2. By insisting on rigour, we can discover and remove non sequiturs.
3. The human mind is often poor at detailed reasoning that requires many steps. By automating reasoning, logic and mathematics can transform difficult problems into routine problems. Many problems that could only be solved by geniuses in the 17:th century can be solved by mediocre college students in the 21:st century.
An example of 1 & 3 in effect is the analysis of many-body mechanical systems. Anyone can understand how an individual pendulum or an individual spring behaves. However, deducing the unique behaviour of a many-body systems that is consistent with behaviour of the individuals parts is a task that requires mathematical models.
Much earlier (top of page 4) Rex Kerr also wrote: "But Russel, the universe is notorious for not quite matching our abstract rules for it. "Sort of matching" doesn't count as an isomorphism. If f=ma has abstract "real" existence, it has a funny way of showing it at v=0.99999c.
That we can find more complex mathematical descriptions of the behavior of the universe is a fine scientific assumption.
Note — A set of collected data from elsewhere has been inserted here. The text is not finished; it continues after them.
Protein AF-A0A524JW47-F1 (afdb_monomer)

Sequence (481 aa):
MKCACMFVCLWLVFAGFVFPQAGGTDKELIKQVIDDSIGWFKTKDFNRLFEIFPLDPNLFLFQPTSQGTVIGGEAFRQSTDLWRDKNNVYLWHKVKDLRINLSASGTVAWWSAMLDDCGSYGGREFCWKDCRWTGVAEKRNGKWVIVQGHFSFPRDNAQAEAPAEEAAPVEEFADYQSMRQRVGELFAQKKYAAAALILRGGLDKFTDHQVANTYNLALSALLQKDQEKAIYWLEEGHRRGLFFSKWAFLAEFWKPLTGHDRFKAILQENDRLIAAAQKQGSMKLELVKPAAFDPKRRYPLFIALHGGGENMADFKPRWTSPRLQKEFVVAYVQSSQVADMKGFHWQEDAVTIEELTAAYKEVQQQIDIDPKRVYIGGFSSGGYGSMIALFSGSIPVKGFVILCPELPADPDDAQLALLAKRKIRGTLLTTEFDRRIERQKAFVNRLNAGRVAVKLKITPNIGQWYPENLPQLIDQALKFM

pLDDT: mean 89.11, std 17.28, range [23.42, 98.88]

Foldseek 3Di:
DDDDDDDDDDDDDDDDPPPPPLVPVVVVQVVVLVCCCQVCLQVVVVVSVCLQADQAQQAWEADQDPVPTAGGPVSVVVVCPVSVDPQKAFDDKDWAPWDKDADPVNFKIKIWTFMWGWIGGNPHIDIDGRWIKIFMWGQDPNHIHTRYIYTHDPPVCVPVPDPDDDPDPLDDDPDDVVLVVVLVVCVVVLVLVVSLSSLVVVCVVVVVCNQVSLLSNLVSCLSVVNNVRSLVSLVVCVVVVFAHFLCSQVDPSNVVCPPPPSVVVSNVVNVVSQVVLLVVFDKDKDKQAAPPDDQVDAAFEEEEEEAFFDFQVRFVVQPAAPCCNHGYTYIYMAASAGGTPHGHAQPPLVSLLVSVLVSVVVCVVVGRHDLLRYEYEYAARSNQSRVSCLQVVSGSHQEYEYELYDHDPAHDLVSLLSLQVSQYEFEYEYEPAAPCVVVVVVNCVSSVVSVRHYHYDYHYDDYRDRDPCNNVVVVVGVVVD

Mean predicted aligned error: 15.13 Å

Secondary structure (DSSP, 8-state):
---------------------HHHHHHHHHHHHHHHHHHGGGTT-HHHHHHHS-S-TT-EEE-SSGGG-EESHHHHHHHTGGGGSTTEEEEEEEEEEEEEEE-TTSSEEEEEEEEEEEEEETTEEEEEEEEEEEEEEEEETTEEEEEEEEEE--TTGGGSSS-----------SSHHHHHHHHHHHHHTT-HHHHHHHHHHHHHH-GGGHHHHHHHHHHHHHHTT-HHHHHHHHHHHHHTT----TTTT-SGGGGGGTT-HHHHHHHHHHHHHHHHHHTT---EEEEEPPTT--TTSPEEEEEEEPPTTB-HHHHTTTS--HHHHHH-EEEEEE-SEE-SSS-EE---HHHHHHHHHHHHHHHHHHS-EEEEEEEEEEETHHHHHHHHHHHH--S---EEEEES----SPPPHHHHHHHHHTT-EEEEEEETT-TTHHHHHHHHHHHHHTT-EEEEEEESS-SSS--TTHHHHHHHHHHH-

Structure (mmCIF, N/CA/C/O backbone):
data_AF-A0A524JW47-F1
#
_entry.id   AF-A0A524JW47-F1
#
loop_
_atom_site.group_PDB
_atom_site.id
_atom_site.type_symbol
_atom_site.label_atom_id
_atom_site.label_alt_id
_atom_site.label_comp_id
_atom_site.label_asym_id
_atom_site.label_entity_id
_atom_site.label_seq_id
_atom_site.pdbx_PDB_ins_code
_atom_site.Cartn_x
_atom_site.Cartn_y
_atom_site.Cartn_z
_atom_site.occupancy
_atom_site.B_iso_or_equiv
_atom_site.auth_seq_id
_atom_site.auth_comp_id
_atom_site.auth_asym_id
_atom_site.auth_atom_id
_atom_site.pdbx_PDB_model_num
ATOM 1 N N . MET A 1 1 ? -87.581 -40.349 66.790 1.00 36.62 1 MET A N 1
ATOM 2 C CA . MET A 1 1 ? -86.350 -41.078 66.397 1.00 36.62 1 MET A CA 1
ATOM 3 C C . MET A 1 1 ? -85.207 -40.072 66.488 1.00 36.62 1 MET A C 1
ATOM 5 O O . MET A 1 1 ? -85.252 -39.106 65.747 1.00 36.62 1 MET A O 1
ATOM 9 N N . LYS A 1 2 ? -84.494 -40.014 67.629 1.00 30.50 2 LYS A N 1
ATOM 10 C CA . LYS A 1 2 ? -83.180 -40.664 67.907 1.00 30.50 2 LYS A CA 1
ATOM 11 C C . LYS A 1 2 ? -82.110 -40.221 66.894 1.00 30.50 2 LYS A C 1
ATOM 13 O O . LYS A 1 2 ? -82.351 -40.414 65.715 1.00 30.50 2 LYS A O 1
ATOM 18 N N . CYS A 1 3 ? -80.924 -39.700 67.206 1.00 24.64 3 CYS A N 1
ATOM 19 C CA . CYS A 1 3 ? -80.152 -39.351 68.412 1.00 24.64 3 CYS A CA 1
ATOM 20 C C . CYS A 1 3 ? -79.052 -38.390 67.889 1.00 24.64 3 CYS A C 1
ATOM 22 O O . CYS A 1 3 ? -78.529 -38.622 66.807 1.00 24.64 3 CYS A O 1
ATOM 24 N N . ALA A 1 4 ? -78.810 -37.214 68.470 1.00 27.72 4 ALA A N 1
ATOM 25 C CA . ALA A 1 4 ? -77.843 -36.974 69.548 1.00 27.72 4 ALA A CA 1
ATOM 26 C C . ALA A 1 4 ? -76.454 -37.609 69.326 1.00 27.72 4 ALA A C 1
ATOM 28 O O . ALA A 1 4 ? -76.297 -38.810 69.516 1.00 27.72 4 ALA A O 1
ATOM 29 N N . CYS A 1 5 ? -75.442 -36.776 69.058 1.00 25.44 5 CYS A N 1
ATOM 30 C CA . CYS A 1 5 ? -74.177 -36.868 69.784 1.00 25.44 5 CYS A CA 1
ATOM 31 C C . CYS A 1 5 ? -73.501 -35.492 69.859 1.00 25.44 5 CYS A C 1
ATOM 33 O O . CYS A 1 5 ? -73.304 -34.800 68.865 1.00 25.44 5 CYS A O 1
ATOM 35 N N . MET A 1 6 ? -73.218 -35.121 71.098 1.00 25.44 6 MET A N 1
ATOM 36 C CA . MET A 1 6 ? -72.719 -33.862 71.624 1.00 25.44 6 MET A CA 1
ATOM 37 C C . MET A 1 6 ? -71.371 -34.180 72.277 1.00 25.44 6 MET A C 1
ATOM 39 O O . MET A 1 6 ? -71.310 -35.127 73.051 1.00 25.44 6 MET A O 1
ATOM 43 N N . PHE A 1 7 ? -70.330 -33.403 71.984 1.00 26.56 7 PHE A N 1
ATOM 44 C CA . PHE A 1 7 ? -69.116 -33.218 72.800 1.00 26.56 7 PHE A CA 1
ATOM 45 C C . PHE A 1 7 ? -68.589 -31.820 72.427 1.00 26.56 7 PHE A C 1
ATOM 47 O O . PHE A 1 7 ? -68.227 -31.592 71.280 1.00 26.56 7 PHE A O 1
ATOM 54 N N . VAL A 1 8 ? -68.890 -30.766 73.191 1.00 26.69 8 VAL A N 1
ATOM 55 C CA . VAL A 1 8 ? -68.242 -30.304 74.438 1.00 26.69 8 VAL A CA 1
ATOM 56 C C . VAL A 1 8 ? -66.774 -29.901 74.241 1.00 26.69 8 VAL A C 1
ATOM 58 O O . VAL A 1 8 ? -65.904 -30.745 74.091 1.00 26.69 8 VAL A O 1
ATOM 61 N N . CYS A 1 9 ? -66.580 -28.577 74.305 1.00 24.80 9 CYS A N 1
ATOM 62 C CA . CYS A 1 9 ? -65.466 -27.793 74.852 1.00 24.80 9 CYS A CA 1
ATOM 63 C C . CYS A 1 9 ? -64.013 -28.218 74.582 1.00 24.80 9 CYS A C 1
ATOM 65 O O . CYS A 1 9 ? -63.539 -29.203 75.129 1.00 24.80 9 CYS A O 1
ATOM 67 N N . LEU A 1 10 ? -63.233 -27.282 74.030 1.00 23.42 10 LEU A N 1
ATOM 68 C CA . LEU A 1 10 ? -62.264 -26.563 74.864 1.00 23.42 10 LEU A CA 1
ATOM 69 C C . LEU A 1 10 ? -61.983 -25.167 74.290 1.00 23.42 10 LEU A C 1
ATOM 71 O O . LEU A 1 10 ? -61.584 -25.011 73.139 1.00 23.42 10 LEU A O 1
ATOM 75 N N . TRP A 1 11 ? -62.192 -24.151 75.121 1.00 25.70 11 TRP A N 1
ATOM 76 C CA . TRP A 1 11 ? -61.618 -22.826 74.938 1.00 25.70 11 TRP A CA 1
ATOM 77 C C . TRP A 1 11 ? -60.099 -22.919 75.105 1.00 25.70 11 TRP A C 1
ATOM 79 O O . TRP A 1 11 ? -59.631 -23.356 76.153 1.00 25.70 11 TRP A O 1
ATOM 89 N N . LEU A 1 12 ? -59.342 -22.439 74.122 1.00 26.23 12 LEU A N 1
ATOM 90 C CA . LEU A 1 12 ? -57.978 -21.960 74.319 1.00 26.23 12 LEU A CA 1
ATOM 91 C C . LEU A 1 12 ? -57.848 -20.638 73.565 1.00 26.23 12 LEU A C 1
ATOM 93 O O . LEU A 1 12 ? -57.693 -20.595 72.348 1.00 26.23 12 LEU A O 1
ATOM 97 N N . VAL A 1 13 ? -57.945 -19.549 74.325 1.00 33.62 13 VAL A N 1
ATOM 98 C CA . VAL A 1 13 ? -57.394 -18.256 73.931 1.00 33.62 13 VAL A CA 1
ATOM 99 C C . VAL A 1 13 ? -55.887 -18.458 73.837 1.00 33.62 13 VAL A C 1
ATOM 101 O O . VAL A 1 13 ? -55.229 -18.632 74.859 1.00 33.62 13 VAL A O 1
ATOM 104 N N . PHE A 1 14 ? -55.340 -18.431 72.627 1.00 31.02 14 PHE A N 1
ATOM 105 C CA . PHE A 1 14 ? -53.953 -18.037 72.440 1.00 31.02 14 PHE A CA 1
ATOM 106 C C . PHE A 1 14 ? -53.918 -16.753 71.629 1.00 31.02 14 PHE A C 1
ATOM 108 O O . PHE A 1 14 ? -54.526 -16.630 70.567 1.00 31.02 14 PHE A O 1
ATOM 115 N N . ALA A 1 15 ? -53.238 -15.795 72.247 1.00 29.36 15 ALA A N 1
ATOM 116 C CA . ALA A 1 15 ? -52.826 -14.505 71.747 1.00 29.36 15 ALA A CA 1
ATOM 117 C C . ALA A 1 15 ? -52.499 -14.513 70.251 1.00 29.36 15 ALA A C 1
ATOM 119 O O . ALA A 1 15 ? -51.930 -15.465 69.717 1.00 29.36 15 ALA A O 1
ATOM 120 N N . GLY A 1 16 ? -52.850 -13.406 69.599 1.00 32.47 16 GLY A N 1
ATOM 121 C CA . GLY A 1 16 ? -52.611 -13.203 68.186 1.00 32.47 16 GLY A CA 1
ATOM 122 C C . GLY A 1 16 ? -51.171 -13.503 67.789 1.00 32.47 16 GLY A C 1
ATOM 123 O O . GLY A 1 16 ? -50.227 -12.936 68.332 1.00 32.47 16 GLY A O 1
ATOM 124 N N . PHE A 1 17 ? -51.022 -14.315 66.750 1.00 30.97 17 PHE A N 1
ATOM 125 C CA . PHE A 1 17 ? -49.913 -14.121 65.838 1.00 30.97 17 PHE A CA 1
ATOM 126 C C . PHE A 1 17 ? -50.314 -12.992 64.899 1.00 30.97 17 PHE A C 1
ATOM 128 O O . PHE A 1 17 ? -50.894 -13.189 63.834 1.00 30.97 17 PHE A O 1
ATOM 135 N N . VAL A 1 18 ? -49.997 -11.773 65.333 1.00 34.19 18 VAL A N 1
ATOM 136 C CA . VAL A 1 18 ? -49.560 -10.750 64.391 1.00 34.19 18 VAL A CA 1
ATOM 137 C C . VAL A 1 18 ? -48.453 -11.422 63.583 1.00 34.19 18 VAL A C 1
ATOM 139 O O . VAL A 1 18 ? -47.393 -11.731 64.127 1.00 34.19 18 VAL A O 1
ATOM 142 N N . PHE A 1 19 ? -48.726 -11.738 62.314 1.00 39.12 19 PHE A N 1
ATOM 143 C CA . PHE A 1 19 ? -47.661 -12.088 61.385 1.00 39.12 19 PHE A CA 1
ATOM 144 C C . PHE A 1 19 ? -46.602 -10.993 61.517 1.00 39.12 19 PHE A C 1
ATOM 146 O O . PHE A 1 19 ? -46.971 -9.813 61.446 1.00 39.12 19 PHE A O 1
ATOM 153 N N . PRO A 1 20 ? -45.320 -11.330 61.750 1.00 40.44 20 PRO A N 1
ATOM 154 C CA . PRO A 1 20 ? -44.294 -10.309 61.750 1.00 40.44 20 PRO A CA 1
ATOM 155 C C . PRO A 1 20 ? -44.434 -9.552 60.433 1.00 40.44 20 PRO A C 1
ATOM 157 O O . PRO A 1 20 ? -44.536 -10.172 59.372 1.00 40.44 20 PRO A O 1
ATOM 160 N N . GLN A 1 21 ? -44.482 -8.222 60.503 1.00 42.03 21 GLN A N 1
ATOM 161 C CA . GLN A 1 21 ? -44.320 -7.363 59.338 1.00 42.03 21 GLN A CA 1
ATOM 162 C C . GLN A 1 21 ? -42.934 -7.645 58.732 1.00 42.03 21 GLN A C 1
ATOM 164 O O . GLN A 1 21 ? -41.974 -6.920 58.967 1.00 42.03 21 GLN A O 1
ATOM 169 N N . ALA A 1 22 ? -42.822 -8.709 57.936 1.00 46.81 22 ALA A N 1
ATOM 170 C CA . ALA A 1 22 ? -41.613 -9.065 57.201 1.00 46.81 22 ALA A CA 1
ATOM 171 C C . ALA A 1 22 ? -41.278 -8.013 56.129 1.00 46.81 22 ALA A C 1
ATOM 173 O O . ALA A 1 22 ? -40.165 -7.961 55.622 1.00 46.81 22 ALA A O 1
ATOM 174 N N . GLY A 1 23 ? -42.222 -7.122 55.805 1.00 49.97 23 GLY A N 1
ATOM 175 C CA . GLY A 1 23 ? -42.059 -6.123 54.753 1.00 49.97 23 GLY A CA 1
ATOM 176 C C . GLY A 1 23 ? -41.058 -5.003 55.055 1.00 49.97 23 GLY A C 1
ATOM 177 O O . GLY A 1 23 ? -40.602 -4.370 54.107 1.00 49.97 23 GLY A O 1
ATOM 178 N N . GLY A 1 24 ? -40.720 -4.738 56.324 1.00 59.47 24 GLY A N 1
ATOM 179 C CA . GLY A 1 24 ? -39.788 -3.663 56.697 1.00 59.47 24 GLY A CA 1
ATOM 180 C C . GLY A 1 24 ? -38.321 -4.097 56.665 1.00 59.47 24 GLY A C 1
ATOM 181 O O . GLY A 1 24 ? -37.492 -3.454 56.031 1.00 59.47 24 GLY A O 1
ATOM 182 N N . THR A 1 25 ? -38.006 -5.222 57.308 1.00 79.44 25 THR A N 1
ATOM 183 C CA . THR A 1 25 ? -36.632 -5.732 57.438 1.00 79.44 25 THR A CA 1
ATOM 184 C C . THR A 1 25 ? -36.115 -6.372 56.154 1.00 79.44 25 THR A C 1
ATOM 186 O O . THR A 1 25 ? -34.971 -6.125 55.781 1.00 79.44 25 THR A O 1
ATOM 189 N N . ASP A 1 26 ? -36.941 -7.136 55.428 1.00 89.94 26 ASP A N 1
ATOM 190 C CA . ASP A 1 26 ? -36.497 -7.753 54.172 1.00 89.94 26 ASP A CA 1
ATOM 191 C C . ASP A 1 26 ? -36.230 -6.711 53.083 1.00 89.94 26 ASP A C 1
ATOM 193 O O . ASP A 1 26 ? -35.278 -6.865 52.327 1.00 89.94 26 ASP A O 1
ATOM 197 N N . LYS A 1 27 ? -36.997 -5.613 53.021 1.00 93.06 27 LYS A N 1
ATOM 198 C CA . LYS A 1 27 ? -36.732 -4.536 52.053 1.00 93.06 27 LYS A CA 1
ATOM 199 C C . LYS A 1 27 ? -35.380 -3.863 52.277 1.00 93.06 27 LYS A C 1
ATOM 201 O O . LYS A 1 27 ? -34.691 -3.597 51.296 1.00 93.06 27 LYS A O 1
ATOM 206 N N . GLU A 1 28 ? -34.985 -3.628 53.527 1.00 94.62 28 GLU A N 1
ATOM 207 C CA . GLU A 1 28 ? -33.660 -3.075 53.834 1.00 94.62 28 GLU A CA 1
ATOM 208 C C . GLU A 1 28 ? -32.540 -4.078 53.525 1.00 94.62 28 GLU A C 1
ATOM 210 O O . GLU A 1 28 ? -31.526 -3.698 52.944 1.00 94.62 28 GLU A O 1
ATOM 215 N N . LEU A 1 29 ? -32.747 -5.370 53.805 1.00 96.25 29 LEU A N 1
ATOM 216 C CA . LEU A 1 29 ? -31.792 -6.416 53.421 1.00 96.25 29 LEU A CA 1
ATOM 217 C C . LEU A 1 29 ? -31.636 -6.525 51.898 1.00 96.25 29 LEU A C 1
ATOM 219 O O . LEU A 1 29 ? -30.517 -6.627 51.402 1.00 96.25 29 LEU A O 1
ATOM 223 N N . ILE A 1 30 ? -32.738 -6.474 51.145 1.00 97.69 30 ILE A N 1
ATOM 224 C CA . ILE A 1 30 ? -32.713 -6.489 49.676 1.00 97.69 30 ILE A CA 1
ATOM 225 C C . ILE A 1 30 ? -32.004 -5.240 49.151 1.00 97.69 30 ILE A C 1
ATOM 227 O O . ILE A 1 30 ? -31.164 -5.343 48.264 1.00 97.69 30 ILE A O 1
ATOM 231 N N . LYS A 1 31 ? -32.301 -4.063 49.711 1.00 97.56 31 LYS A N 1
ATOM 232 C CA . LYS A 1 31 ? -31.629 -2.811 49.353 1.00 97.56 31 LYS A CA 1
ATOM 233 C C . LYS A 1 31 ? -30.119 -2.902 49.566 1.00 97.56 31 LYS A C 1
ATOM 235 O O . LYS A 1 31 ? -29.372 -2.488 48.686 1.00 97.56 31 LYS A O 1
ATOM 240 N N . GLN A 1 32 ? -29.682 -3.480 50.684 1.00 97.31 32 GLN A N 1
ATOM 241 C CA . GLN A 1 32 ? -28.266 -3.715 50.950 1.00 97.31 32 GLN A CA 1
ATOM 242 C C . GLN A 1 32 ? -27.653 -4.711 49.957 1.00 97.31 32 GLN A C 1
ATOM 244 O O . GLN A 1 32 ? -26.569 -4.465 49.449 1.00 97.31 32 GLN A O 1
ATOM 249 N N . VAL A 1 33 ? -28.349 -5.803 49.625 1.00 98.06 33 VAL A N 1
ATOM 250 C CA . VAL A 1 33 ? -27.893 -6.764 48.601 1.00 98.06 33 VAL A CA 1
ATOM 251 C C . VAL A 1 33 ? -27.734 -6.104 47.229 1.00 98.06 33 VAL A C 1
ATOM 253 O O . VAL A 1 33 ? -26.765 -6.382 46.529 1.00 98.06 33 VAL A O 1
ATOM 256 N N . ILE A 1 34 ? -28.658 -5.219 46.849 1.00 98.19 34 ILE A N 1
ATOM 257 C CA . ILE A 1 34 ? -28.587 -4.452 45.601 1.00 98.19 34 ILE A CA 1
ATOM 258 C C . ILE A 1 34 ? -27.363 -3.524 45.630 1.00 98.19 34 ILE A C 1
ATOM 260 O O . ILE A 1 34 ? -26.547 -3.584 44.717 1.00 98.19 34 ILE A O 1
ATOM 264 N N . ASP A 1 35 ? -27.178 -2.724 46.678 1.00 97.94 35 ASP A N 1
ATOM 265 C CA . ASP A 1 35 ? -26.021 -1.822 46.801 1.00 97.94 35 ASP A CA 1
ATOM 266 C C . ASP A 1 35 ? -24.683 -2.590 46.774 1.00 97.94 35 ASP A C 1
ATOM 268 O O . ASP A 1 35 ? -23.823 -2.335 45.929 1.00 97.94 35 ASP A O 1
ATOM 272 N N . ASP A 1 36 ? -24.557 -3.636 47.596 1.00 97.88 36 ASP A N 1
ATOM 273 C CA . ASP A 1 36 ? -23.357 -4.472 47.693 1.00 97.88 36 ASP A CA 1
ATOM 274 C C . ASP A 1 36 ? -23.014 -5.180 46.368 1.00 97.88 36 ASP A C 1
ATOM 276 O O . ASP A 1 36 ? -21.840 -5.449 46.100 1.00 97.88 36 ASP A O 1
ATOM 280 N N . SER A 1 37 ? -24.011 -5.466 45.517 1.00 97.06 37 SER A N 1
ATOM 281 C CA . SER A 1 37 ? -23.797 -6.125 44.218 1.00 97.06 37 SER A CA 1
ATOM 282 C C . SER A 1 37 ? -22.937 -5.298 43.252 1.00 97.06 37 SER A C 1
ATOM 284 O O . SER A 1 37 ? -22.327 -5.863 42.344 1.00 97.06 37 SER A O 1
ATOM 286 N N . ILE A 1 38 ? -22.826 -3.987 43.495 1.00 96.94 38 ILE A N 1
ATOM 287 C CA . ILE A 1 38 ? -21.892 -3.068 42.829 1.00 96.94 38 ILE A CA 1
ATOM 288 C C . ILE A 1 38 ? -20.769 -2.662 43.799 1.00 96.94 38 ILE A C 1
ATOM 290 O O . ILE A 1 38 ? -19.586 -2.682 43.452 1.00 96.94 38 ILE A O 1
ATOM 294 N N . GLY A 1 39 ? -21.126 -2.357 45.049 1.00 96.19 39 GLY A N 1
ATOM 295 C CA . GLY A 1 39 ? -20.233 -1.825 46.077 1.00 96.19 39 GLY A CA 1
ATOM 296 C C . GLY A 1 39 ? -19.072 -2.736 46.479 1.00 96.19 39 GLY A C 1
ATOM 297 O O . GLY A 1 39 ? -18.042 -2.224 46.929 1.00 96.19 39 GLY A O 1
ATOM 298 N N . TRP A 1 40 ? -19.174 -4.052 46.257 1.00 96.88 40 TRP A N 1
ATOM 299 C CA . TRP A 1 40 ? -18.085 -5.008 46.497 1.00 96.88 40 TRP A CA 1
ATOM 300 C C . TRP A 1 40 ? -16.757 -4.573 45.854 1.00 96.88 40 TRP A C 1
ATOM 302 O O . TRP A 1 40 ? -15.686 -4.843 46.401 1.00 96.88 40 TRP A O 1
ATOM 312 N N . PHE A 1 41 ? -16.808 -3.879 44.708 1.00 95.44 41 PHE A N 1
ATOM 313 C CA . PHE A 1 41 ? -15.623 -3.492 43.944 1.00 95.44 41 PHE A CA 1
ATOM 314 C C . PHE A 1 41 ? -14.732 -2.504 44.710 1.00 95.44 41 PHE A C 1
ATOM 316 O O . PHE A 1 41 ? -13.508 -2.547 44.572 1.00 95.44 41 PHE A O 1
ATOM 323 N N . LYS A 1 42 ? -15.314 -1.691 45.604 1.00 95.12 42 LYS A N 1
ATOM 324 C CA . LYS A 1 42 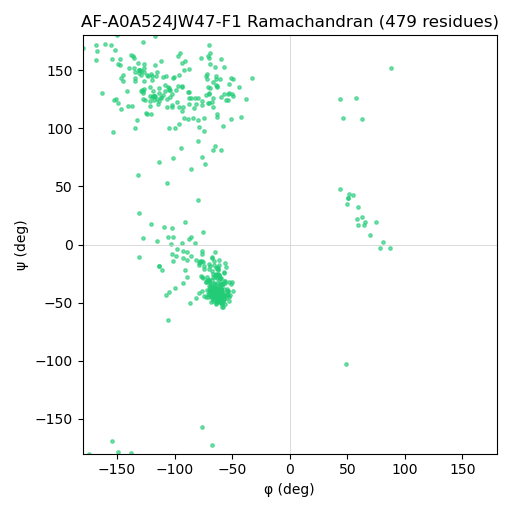? -14.591 -0.730 46.455 1.00 95.12 42 LYS A CA 1
ATOM 325 C C . LYS A 1 42 ? -13.463 -1.374 47.257 1.00 95.12 42 LYS A C 1
ATOM 327 O O . LYS A 1 42 ? -12.396 -0.786 47.408 1.00 95.12 42 LYS A O 1
ATOM 332 N N . THR A 1 43 ? -13.707 -2.570 47.779 1.00 95.69 43 THR A N 1
ATOM 333 C CA . THR A 1 43 ? -12.754 -3.343 48.591 1.00 95.69 43 THR A CA 1
ATOM 334 C C . THR A 1 43 ? -12.335 -4.645 47.915 1.00 95.69 43 THR A C 1
ATOM 336 O O . THR A 1 43 ? -11.580 -5.419 48.499 1.00 95.69 43 THR A O 1
ATOM 339 N N . LYS A 1 44 ? -12.811 -4.886 46.686 1.00 94.12 44 LYS A N 1
ATOM 340 C CA . LYS A 1 44 ? -12.702 -6.160 45.967 1.00 94.12 44 LYS A CA 1
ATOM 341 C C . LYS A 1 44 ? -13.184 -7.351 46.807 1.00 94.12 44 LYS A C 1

I simply don't think we are justified in assuming that this must be the case in our metaphysics."
I disagree. Mathematics has an extreme expressive power. It can model things we can never imagine. The universe may not be isomorphic to any simple mathematical structure, but it seems obvious that it is isomorphic to some (possibly complicated) mathematical structure, simply because mathematics can express everything that is both consistent conceivable and more (i.e. we can drop the "conceivable" requirement).
Furthermore, the history of physics shows a progression towards ever more general and accurate mathematical models. General relativity and quantum physics are both extremely accurate. Indeed, some of the predictions of the latter have been verified to an accuracy of 1 part in 10^19. (A subscription may be required to access the linked site. It is an online article of Physics Today, July 2001, about BCS theory and Josephson junctions.) This level of accuracy and generality even raises considerable hopes that our universe is isomorphic to a simple mathematical structure.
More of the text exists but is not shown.